Embora existam muitos tipos de canais iônicos, estudos sugeriram que um canal de sódio chamado Nav1.7 pode desempenhar um papel central na dor crônica. Quando as pessoas têm mutações no gene que codifica para este canal, elas experimentam uma dor extrema e constante ou não conseguem sentir nenhuma dor.

Portanto, Moreno e sua equipe pensaram que poderiam ser capazes de interromper os sinais de dor que chegam ao cérebro, evitando que os neurônios produzam Nav1.7. Os químicos têm tentado bloquear o Nav1.7 com drogas de moléculas pequenas e anticorpos, mas têm dificuldade porque essas terapias também interagem com canais de sódio estruturalmente semelhantes no corpo, causando efeitos colaterais, incluindo dormência e má coordenação.
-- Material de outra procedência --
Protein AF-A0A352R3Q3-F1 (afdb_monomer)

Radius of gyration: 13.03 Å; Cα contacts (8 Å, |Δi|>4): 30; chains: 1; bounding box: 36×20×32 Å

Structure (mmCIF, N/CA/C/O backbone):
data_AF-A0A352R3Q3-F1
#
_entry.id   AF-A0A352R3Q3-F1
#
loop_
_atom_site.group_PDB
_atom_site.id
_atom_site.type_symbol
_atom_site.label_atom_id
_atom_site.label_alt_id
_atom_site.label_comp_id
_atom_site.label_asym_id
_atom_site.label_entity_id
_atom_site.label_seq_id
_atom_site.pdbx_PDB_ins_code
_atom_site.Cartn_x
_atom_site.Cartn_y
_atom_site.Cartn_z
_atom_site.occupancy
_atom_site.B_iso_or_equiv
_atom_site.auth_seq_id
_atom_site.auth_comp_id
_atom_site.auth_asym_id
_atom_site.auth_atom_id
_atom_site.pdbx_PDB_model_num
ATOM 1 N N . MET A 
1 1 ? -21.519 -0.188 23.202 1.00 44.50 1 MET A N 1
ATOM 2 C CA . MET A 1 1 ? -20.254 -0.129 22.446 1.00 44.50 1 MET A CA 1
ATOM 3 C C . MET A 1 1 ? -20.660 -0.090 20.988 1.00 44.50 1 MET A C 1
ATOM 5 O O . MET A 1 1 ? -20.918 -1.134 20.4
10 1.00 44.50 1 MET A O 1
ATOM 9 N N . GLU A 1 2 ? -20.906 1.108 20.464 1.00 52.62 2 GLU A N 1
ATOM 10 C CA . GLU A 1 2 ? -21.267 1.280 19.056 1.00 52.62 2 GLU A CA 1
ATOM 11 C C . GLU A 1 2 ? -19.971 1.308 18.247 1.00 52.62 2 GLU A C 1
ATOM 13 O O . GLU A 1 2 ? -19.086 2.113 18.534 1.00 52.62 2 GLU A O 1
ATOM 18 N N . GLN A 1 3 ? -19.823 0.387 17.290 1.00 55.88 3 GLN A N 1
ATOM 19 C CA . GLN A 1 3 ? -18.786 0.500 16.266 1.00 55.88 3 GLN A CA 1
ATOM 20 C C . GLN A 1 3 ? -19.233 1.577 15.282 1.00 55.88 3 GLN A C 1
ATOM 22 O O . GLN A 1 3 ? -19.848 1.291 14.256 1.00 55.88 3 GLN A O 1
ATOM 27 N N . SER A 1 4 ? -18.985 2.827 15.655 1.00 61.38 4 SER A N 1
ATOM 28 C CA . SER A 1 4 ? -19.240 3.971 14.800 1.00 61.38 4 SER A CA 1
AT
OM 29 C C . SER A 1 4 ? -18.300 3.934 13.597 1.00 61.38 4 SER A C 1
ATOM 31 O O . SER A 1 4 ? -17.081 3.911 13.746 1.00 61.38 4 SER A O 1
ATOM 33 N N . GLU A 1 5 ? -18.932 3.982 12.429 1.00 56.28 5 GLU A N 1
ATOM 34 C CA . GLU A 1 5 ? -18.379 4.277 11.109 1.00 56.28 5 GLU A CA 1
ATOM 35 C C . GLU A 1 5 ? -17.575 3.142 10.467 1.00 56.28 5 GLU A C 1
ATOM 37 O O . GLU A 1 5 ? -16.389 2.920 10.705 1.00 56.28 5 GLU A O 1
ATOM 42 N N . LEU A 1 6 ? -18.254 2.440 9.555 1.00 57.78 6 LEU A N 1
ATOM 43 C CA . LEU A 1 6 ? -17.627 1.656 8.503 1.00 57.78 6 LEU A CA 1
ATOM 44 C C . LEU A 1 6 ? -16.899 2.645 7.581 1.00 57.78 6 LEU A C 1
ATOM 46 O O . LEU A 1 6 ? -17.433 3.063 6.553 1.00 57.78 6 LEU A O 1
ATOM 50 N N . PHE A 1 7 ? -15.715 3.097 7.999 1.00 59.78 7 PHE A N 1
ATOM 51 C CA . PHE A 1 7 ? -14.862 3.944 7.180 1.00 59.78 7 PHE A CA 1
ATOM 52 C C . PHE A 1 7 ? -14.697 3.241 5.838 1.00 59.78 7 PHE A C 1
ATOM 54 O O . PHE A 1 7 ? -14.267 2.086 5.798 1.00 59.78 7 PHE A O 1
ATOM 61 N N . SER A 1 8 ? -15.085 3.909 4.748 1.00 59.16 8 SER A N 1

Mas com o CRISPR, que tem como alvo os genes com precisão, os pesquisadores pensaram que poderiam acertar o Nav1.7 diretamente, sem quaisquer efeitos fora do alvo.
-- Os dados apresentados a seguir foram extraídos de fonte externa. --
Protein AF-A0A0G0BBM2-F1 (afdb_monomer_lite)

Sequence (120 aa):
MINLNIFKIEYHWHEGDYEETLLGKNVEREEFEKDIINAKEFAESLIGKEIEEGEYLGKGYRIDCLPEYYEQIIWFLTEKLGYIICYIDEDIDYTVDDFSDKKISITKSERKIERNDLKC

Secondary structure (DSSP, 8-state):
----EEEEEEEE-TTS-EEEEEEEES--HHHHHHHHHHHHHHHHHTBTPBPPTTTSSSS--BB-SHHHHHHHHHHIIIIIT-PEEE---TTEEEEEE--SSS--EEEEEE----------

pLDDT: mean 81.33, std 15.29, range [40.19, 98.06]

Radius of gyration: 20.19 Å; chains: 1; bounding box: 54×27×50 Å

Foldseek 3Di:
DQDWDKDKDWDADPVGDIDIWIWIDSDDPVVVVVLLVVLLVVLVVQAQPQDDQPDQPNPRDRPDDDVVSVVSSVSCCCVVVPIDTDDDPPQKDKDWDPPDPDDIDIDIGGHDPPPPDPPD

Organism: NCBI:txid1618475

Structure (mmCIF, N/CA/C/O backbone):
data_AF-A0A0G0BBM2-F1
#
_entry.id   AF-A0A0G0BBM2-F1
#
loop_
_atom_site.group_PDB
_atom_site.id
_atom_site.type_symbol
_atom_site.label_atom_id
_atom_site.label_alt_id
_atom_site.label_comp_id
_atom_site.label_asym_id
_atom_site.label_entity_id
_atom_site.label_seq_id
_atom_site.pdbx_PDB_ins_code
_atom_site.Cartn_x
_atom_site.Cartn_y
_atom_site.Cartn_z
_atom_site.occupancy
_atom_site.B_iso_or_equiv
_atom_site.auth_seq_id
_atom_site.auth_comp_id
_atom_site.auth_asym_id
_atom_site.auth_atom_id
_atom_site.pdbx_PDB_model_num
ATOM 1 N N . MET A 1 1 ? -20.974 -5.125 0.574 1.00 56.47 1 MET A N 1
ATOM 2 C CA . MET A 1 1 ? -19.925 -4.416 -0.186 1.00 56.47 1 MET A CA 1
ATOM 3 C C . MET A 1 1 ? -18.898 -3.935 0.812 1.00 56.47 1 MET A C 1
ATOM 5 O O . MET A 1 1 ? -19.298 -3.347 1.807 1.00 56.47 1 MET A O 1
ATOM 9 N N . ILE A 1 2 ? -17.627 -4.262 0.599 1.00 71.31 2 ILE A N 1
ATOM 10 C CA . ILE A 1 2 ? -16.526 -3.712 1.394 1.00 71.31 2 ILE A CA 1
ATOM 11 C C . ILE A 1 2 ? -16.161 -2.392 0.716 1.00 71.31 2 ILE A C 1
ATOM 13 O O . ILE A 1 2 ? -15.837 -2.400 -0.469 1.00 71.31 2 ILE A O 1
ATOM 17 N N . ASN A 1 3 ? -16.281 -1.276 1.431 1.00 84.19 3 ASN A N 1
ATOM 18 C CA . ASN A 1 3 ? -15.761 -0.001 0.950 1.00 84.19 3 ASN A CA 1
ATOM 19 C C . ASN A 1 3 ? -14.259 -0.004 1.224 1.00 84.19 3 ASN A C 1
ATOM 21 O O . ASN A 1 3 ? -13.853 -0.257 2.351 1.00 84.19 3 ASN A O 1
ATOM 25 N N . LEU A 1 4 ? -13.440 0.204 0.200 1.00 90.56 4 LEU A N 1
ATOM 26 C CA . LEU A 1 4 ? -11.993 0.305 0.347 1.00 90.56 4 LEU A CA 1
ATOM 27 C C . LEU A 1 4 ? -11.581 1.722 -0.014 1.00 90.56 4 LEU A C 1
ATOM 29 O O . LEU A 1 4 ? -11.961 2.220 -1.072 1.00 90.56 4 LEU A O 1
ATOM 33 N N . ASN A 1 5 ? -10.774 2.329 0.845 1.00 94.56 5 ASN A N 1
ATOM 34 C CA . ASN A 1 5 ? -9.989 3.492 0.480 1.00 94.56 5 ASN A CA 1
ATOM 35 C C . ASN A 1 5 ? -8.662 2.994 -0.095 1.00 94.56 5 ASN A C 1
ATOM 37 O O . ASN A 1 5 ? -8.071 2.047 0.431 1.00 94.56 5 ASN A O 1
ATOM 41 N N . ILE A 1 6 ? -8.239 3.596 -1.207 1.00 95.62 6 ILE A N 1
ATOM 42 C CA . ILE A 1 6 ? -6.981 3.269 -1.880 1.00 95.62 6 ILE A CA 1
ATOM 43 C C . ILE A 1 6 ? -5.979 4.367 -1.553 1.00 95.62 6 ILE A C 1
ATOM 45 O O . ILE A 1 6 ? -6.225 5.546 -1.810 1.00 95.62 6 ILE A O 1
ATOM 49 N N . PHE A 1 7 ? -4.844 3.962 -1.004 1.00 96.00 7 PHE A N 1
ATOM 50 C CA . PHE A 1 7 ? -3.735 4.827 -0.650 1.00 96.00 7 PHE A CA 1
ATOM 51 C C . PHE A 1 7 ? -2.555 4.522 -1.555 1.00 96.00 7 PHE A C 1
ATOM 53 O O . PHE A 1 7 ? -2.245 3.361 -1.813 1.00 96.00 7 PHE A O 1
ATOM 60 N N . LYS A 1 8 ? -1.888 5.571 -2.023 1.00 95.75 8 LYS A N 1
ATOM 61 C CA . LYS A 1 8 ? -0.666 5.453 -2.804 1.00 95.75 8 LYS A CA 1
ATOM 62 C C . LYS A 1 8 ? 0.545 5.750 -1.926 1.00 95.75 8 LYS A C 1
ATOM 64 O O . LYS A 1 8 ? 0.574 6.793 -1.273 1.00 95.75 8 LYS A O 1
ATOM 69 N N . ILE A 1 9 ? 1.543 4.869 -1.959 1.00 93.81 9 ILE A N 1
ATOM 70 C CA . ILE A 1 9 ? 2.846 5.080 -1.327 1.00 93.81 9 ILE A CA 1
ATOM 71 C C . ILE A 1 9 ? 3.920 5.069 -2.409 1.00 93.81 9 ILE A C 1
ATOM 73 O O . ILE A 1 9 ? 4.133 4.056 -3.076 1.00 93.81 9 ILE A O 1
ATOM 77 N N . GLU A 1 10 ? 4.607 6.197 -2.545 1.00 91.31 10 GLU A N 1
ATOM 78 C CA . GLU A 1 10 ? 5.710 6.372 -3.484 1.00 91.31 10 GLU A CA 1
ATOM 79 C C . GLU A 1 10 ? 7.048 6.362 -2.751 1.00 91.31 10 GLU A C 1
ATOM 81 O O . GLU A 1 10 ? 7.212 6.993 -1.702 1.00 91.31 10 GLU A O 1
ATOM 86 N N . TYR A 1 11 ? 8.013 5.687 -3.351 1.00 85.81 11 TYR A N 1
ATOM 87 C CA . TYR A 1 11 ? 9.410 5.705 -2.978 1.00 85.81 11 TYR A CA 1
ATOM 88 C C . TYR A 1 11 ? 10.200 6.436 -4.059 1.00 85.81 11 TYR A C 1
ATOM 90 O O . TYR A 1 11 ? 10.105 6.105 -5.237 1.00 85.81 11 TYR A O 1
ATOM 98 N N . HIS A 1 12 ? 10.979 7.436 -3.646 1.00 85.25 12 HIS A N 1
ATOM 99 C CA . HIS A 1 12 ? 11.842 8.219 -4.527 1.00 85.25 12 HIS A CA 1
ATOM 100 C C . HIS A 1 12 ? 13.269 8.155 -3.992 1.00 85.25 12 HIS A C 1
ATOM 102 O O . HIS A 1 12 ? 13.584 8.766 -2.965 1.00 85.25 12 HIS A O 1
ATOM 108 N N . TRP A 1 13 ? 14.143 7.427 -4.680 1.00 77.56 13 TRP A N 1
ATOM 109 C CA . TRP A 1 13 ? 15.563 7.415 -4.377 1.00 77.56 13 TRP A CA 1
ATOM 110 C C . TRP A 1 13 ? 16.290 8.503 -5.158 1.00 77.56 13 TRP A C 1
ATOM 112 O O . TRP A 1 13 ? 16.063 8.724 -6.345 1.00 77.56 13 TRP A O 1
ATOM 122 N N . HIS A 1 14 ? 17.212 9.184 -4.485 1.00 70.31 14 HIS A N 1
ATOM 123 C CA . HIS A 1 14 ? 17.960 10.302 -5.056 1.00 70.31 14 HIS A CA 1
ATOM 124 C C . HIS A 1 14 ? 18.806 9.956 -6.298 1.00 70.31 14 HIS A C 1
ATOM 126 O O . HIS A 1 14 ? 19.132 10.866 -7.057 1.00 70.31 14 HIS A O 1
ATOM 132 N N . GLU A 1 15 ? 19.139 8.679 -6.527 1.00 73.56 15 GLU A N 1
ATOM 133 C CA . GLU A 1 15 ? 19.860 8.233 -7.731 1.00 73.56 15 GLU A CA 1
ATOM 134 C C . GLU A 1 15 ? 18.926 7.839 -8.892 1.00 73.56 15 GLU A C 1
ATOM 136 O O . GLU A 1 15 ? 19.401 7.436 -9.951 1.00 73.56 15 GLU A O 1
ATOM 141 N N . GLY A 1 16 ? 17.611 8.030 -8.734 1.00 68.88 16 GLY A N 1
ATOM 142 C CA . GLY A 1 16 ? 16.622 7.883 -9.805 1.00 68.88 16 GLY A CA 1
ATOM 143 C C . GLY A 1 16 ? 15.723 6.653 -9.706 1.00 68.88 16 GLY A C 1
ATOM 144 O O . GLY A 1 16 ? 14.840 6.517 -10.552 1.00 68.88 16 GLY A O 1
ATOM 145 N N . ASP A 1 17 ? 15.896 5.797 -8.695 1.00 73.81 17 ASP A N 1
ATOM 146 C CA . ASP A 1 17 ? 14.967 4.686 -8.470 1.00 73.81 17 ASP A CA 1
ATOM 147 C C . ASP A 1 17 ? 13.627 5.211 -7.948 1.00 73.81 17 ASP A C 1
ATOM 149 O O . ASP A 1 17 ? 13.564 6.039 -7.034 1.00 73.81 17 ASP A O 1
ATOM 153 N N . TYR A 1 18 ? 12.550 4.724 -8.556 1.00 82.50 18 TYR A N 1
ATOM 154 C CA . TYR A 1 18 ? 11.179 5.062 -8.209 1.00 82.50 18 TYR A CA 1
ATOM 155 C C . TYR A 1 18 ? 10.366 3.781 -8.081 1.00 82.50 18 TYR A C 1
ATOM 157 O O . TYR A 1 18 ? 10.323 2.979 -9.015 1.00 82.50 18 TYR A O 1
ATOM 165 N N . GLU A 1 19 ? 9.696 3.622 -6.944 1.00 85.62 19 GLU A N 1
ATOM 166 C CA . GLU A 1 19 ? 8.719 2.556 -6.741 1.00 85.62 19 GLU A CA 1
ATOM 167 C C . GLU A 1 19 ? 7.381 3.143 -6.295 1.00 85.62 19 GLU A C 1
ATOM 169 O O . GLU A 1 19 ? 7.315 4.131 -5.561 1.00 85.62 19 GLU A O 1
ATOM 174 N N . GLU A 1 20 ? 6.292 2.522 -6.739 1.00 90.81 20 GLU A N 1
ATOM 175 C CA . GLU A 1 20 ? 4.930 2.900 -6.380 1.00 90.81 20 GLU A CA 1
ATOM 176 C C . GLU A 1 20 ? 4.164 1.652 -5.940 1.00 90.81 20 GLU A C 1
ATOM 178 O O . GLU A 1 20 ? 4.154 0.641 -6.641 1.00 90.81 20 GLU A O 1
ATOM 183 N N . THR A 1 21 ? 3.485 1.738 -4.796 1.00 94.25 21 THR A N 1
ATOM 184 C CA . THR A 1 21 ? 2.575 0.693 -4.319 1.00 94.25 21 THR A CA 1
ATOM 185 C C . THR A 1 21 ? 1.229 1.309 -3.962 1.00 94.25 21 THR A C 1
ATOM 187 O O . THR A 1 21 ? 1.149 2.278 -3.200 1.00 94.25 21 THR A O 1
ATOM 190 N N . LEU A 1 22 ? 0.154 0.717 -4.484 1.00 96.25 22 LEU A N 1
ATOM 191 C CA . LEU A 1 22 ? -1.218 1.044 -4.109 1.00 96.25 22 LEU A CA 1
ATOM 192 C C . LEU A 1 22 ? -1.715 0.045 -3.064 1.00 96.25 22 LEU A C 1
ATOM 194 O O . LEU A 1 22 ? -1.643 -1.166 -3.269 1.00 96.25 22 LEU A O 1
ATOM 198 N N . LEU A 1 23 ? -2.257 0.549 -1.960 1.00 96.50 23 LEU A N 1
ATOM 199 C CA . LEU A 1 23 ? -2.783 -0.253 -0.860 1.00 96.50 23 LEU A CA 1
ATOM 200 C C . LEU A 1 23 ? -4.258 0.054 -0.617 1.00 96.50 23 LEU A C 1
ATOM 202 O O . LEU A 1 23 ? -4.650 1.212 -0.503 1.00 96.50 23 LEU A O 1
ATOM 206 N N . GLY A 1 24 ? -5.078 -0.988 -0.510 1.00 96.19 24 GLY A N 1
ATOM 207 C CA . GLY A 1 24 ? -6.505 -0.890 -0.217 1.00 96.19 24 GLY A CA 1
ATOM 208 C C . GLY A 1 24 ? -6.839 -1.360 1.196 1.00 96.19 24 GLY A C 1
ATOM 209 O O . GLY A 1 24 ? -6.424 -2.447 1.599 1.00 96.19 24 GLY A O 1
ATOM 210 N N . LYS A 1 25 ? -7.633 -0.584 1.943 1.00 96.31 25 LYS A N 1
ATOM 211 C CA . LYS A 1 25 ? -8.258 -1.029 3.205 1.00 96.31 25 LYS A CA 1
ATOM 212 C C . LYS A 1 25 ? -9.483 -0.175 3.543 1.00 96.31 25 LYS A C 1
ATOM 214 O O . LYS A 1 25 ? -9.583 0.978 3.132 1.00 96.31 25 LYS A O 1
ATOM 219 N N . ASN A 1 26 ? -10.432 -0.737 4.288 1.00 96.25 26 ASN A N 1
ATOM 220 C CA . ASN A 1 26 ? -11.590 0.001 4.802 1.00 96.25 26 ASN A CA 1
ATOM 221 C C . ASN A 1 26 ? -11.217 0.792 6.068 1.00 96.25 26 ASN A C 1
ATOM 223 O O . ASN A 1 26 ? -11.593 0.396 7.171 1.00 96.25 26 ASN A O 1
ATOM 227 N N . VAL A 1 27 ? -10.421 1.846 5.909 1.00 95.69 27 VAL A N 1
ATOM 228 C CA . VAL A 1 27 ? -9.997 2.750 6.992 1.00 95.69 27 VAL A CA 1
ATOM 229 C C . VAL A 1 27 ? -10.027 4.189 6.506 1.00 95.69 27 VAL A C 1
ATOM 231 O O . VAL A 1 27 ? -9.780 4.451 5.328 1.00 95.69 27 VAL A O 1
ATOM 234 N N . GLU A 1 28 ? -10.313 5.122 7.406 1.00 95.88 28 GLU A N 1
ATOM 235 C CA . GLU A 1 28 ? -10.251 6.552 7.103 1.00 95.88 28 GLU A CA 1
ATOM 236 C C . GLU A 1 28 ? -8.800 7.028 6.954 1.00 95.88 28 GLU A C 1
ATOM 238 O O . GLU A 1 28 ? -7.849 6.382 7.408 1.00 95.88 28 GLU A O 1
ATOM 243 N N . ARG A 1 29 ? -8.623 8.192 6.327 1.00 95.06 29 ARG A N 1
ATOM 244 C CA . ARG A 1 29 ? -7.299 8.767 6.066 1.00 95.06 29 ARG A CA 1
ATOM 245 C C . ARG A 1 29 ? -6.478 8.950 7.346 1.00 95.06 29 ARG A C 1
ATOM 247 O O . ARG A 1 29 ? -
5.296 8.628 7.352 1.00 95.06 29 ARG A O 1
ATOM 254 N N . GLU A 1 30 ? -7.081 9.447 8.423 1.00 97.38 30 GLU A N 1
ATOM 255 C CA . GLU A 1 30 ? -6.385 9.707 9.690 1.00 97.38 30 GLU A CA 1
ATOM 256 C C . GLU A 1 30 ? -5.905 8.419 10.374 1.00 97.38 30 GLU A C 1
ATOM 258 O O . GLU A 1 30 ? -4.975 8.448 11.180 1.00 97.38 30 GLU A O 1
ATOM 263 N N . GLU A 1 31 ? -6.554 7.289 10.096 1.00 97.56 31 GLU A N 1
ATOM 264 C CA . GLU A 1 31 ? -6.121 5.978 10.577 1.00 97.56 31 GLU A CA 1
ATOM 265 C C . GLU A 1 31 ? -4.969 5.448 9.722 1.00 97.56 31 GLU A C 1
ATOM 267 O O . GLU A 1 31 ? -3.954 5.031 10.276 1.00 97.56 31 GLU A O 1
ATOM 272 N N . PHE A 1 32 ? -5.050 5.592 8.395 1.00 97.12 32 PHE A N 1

Aproveitando a precisão do CRISPR

A equipe começou com uma versão modificada da proteína Cas9 que normalmente faz parte do sistema de edição de genes CRISPR. Ele poderia ter como alvo, mas não cortar, a sequência de DNA que codifica Nav1.7. Os pesquisadores anexaram ao Cas9 modificado uma segunda proteína “repressora” que impede a expressão do gene Nav1.7. Os pesquisadores empacotaram esse sistema em um pequeno vírus inativo chamado vírus adeno-associado, que poderia transportá-lo para dentro das células.

Eles deram aos ratos uma injeção espinhal da terapia de silenciamento de genes e, em seguida, tentaram induzir a dor crônica injetando nos animais drogas quimioterápicas ou agentes inflamatórios. Esses ratos foram mais tolerantes a estímulos dolorosos. E ratos que já sofriam de dores crônicas se beneficiaram com a terapia, mostrou a equipe. Por exemplo, camundongos que receberam doses de quimioterapia tornaram-se muito sensíveis à dor, mas perderam essa sensibilidade após uma única injeção da terapia gênica. Os resultados foram publicados na Science Translational Medicine em 10 de março.

O alívio da dor parecia durar, em alguns casos, até 44 semanas após a injeção. “Isso é notável”, diz Sulayman Dib-Hajj, neurocientista da Universidade de Yale em New Haven, Connecticut.

É importante ressaltar que, diz Calvo, o tratamento parece ter derrubado a expressão de Nav1.7 sem desligar outros canais de sódio – os ratos não perderam nenhuma sensação além da dor e não apresentaram outros efeitos colaterais.

Apesar de sua empolgação, os cientistas alertam que esses resultados ainda são preliminares e não sabem se o alívio da dor observado em camundongos se traduzirá em humanos. “Isso nos dá esperança de que as abordagens de terapia gênica possam funcionar em humanos” para tratar a dor crônica, diz Dib-Hajj, “mas mais trabalho precisa ser feito”.

Moreno é agora o presidente-executivo da Navega Therapeutics em San Diego, que planeja continuar desenvolvendo o tratamento com a esperança de um dia testá-lo em humanos.